Our offensive linemen are too big.
You'll hear it at least once per broadcast, the announcers' open astonishment at the mammoth sizes of Minnesota's tackles. Bryant McKinnie is 6'8", 335 lbs. Phil Loadholt is 6'8", 343 lbs. Toss in Steve Hutchinson (6'5", 313), John Sullivan (6'4", 301), and Anthony Herrera (6'2", 315) and that's an average of 6'5 1/2" and 321 pounds per lineman -- and that' s not taking Artis Hicks' 6'4", 335 lbs. into account. Guys this big should be able to move mountains or, failing that, defensive lineman.
But they're not. And it took this video for me to figure out why.

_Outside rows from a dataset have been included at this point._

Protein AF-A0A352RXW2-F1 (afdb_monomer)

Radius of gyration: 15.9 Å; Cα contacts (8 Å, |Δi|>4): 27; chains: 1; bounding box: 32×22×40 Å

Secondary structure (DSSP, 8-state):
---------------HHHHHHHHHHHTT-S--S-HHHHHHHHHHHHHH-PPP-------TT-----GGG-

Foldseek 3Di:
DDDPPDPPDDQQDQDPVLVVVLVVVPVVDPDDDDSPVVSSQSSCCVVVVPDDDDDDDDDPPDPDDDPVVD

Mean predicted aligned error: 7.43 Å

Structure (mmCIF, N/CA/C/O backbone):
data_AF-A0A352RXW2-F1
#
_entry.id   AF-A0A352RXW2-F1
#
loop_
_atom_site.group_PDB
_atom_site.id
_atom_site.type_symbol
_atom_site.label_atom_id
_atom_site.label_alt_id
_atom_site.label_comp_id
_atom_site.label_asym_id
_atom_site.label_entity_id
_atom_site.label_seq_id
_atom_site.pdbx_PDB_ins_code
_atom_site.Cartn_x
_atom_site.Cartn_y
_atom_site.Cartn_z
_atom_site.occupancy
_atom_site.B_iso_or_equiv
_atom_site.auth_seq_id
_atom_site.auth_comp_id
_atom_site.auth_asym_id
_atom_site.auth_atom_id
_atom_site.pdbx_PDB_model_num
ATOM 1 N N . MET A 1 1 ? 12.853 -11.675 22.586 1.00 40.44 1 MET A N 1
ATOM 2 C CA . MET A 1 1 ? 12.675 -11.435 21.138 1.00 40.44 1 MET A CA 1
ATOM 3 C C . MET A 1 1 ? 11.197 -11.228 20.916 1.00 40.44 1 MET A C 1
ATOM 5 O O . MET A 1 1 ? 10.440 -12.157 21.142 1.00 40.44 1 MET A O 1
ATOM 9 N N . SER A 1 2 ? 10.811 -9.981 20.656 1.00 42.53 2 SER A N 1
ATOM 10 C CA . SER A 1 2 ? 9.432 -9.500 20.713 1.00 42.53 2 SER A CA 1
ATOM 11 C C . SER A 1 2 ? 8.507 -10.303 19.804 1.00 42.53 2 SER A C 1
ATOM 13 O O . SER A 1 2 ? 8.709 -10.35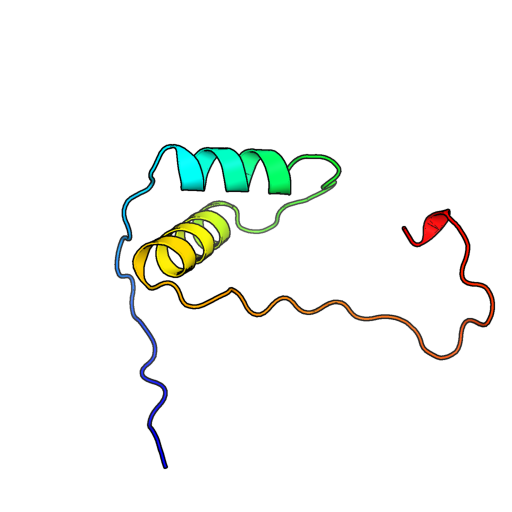6 18.591 1.00 42.53 2 SER A O 1
ATOM 15 N N . GLU A 1 3 ? 7.508 -10.928 20.418 1.00 42.22 3 GLU A N 1
ATOM 16 C CA . GLU A 1 3 ? 6.413 -11.611 19.743 1.00 42.22 3 GLU A CA 1
ATOM 17 C C . GLU A 1 3 ? 5.615 -10.589 18.928 1.00 42.22 3 GLU A C 1
ATOM 19 O O . GLU A 1 3 ? 5.055 -9.632 19.463 1.00 42.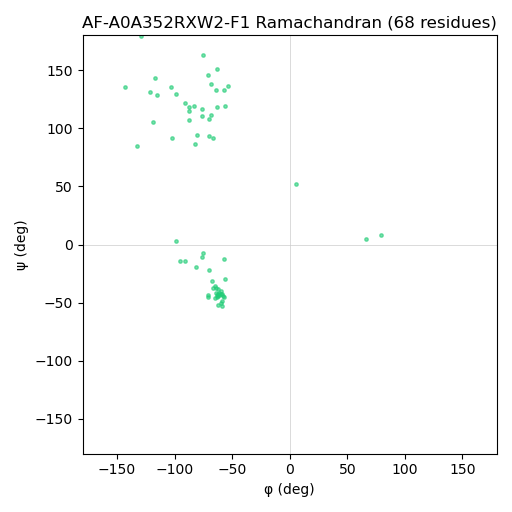22 3 GLU A O 1
ATOM 24 N N . VAL A 1 4 ? 5.573 -10.773 17.609 1.00 43.41 4 VAL A N 1
ATOM 25 C CA . VAL A 1 4 ? 4.602 -10.083 16.762 1.00 43.41 4 VAL A CA 1
ATOM 26 C C . VAL A 1 4 ? 3.299 -10.862 16.898 1.00 43.41 4 VAL A C 1
ATOM 28 O O . VAL A 1 4 ? 3.096 -11.862 16.213 1.00 43.41 4 VAL A O 1
ATOM 31 N N . SER A 1 5 ? 2.435 -10.431 17.818 1.00 39.72 5 SER A N 1
ATOM 32 C CA . SER A 1 5 ? 1.076 -10.964 17.922 1.00 39.72 5 SER A CA 1
ATOM 33 C C . SER A 1 5 ? 0.341 -10.784 16.588 1.00 39.72 5 SER A C 1
ATOM 35 O O . SER A 1 5 ? 0.366 -9.684 16.022 1.00 39.72 5 SER A O 1
ATOM 37 N N . PRO A 1 6 ? -0.346 -11.818 16.073 1.00 46.47 6 PRO A N 1
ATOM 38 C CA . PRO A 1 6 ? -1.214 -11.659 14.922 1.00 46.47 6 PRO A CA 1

Chris Johnson is having a spectacular year. Talent-wise, you'd have to think Adrian Peterson is at least on par with him -- perhaps a little slower, but also a little stronger. But where Peterson is struggling, Johnson is thriving. Watch the play that starts at the 0:58 mark. Johnson takes a screen pass and starts running downfield with the ball. Admittedly, he doesn't turn on the jets right away (as he shouldn't), but even so, two of his lineman run downfield with him for about 30 yards! For the record, that's #54 Eugene Amano (6'3", 310 lbs.) and #68 Kevin Mawae (6'4", 289 lbs.) running with him.
Now, name any of the Vikings' linemen -- much less two -- who could even remotely run downfield with Adrian Peterson. (Maybe this is why we don't call may screen passes.) Granted, Kevin Mawae's a future Hall-of-Famer, but, along with Amano (LG) and Mawae (C), the Titans starters include LT Michael Roos (315 lbs.), RG Jake Scott (295 lbs.), and RT David Stewart (318 lbs.). That's an average of 305 lbs. per lineman, or about 16 pounds lighter per player than the Vikings' line. And not only is Chris Johnson on his way to 2,000 yards, but Titans quarterbacks have only been sacked 14 times this year (and only 12 times last year), fewer than half of the 31 sacks Brett Favre has endured in 2009. All this with a line whose heaviest member (Stewart) would be about two missed meals away from being the second-lightest member of the Vikings' line.
I'm no offensive line coach, but I'm thinking it's true that bigger isn't always better. Clearly, there have been some huge lineman, tackles in particular, who have had very long and productive careers (Johnathan Ogden comes to mind), but once you tip the scales over 330 or so, you might be treading a fine line between power and agility. And even the biggest offensive lineman needs agility to react to blitzing linebackers and to move the pile downfield.
Or at least not to get completely owned by Julius Peppers for 60 minutes.